Globalisasi yang dimaksud adalah dampaknya yang juga membawa pegaruh negatif pada masyarakat, yang menjadi faktor pemicu persaingan individu/kelompok, kejahatan baru, dan pudarnya nilai-nilai luhur bangsa.
Efek negatif globalisasi tersebut pada pemuda, adalah berupa potensi: (1) intoleransi beragama di kalangan pemuda, (2) kelompok pemuda menolak/berupaya mengganti ideologi/dasar negara dengan ideologi tertentu, (3) pemuda ikut adil dalam gerakan disintegrasi (perpecahan) bangsa, (4) mulai memudarnya nilai-nilai luhur bangsa Indonesia di kalangan pemuda, dan (5) pemuda menganut paham ekstrimisme.
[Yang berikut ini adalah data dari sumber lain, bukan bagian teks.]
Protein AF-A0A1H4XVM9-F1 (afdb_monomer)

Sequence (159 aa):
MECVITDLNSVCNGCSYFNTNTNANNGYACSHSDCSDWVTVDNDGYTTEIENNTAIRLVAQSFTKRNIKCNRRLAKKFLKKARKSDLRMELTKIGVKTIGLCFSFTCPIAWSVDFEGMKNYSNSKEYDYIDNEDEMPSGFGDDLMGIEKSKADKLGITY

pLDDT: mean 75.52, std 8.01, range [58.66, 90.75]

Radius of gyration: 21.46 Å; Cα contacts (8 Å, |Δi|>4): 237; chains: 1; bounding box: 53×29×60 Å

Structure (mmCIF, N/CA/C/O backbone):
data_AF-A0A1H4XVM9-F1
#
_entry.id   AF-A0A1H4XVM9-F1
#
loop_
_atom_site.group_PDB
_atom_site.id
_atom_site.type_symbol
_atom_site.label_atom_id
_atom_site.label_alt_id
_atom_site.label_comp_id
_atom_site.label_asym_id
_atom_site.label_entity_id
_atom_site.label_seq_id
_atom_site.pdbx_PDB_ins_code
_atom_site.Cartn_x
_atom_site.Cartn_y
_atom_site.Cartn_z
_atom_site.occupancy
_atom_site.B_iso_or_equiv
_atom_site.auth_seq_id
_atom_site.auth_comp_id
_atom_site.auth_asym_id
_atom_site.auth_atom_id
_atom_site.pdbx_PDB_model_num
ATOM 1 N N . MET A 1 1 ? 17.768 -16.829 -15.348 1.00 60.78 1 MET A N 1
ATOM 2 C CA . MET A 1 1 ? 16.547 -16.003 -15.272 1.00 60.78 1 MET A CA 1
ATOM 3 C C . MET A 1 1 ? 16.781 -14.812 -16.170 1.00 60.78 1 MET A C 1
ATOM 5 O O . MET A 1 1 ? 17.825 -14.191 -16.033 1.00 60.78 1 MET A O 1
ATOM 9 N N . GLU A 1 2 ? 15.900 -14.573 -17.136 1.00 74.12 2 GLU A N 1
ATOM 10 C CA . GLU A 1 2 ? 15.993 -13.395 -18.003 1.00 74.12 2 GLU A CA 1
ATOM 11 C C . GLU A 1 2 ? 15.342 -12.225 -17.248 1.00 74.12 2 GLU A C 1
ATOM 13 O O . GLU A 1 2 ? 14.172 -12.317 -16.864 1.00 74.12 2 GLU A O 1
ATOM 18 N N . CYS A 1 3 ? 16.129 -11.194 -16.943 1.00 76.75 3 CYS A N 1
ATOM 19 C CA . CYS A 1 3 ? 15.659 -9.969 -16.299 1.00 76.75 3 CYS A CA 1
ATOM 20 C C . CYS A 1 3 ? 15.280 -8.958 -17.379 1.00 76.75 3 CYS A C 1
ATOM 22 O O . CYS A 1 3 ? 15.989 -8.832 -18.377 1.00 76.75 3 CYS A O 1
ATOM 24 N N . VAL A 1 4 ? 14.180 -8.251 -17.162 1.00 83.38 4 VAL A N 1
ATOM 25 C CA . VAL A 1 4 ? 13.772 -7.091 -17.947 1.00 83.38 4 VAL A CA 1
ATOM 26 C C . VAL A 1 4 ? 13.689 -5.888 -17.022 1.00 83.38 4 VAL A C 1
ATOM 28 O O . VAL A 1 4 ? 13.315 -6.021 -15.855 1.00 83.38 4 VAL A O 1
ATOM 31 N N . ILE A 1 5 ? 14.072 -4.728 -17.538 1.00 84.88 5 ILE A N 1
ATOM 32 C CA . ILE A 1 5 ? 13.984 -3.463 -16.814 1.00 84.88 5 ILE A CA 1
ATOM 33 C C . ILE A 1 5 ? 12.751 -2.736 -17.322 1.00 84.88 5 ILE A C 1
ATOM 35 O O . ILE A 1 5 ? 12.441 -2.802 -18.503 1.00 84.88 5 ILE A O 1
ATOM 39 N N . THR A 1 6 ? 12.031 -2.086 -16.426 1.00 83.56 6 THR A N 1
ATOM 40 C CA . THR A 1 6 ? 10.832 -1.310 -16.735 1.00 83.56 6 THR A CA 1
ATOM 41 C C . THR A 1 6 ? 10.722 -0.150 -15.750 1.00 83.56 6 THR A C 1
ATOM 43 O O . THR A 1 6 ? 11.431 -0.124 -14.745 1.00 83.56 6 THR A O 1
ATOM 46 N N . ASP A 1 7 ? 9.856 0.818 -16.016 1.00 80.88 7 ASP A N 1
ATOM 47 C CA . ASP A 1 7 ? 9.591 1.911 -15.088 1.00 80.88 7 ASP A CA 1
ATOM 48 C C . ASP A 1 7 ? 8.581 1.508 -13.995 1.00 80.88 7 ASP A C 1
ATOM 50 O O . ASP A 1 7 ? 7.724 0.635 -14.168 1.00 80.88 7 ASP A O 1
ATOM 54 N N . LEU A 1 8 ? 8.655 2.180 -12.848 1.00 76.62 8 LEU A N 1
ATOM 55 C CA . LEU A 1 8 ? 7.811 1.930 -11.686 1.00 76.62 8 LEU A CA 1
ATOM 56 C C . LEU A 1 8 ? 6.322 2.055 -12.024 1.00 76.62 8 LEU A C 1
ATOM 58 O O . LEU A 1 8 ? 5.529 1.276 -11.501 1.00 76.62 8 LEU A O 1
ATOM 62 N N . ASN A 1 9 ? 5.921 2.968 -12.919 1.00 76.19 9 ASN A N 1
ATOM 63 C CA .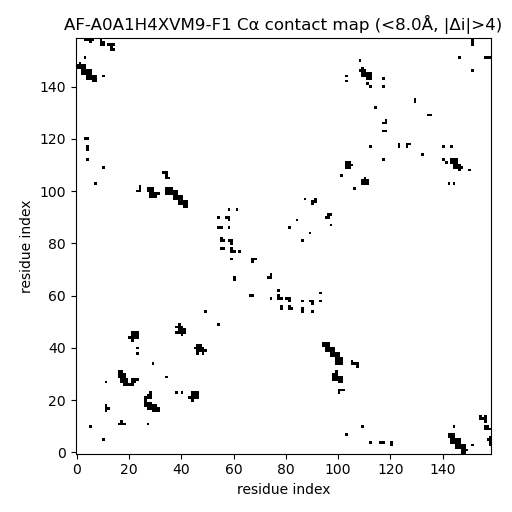 ASN A 1 9 ? 4.513 3.097 -13.297 1.00 76.19 9 ASN A CA 1
ATOM 64 C C . ASN A 1 9 ? 4.041 1.888 -14.098 1.00 76.19 9 ASN A C 1
ATOM 66 O O . ASN A 1 9 ? 2.945 1.395 -13.844 1.00 76.19 9 ASN A O 1
ATOM 70 N N . SER A 1 10 ? 4.851 1.378 -15.025 1.00 80.31 10 SER A N 1
ATOM 71 C CA . SER A 1 10 ? 4.559 0.139 -15.752 1.00 80.31 10 SER A CA 1
ATOM 72 C C . SER A 1 10 ? 4.390 -1.043 -14.796 1.00 80.31 10 SER A C 1
ATOM 74 O O . SER A 1 10 ? 3.418 -1.797 -14.913 1.00 80.31 10 SER A O 1
ATOM 76 N N . VAL A 1 11 ? 5.255 -1.157 -13.780 1.00 78.12 11 VAL A N 1
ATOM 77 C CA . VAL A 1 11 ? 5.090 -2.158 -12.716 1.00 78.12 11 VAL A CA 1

Pemuda (usia 18-30 tahun) berkarakter demikian menjadi ancaman terhadap eksistensi negara-bangsa Indonesia. Padahal pemuda merupakan: (1) tulang punggung, harapan, dan masa depan negara-bangsa Indonesia, dan (2) negara-bangsa Indonesia mengharapkan pemuda dapat menanggung beban penduduk usia non produktif.
Pemuda tersebut dalam rancangan pembangunan pemerintah (RPJMN 2020-2024) adalah pemuda yang memiliki karakter, maju, dan mandiri yang dapat menjadi penerang kemajuan negara-bangsa Indonesia.
Ektrimisme adalah pandangan yang ingin melakukan perubahan mendasar (revolusioner) sesuai dengan tafsir/ideologinya sendiri (subjektif). Perjuangan perubahan diimplementasikan oleh kelompok paham radikal melalui kekerasan, baik kekerasan fisik maupun kekerasan wacana/simbolik.
Kekerasan fisik seperti teror, penyerangan, pemukulan, pengrusakan, pembunuhan, dan sebagainya. Kekerasan wacana/simbolik seperti provokasi, penglabelan, stigmatisasi, orasi agitatif, ujaran kebencian, dan sebagainya yang mana eskalasinya dapat menuju pada terjadinya kekerasan fisik.
Karakteristik sikap ekstrimisme antara lain: (1) intoleran terhadap paham orang/golongan lain, (2) merasa benar sendiri dan yang berbeda paham salah, (3) ekslusif yang membedakan pahamnya dengan paham yang lain, dan (4) perjuangannya melalui kekerasan.
Upaya pencegahannya bisa melalui memperkuat wawasan kebangsaan pemuda melalui pendidikan dan sosialisasi pendidikan kewarganegaraan untuk menanamkan pemahaman yang mendalam terhadap empat pilar kebangsaan, yaitu Pancasila, UUD 1945, NKRI, dan Bhinneka Tunggal Ika.
Perlu memberikan pemahaman yang benar tentang agama dan ilmu pengetahuan, sehingga pemuda tidak mudah terjebak pada ekstrimisme, baik ekstrim kanan maupun kiri. Mengarahkan para pemuda untuk berpartisipasi aktif pada beragam aktivitas yang berkualitas di masyarakat, seperti olahraga, seni, dan sebagainya.
Berbagai langkah tersebut, jika dapat dilakukan secara optimal akan dapat membangun kemampuan/ketahanan pemuda dari ancaman ideologi ekstrimisme. Kondisi tersebut diyakini akan dapat memberikan kontribusi positif terhadap upaya memberantas pengembangan jaringan kelompok radikal di kalangan pemuda di masyarakat.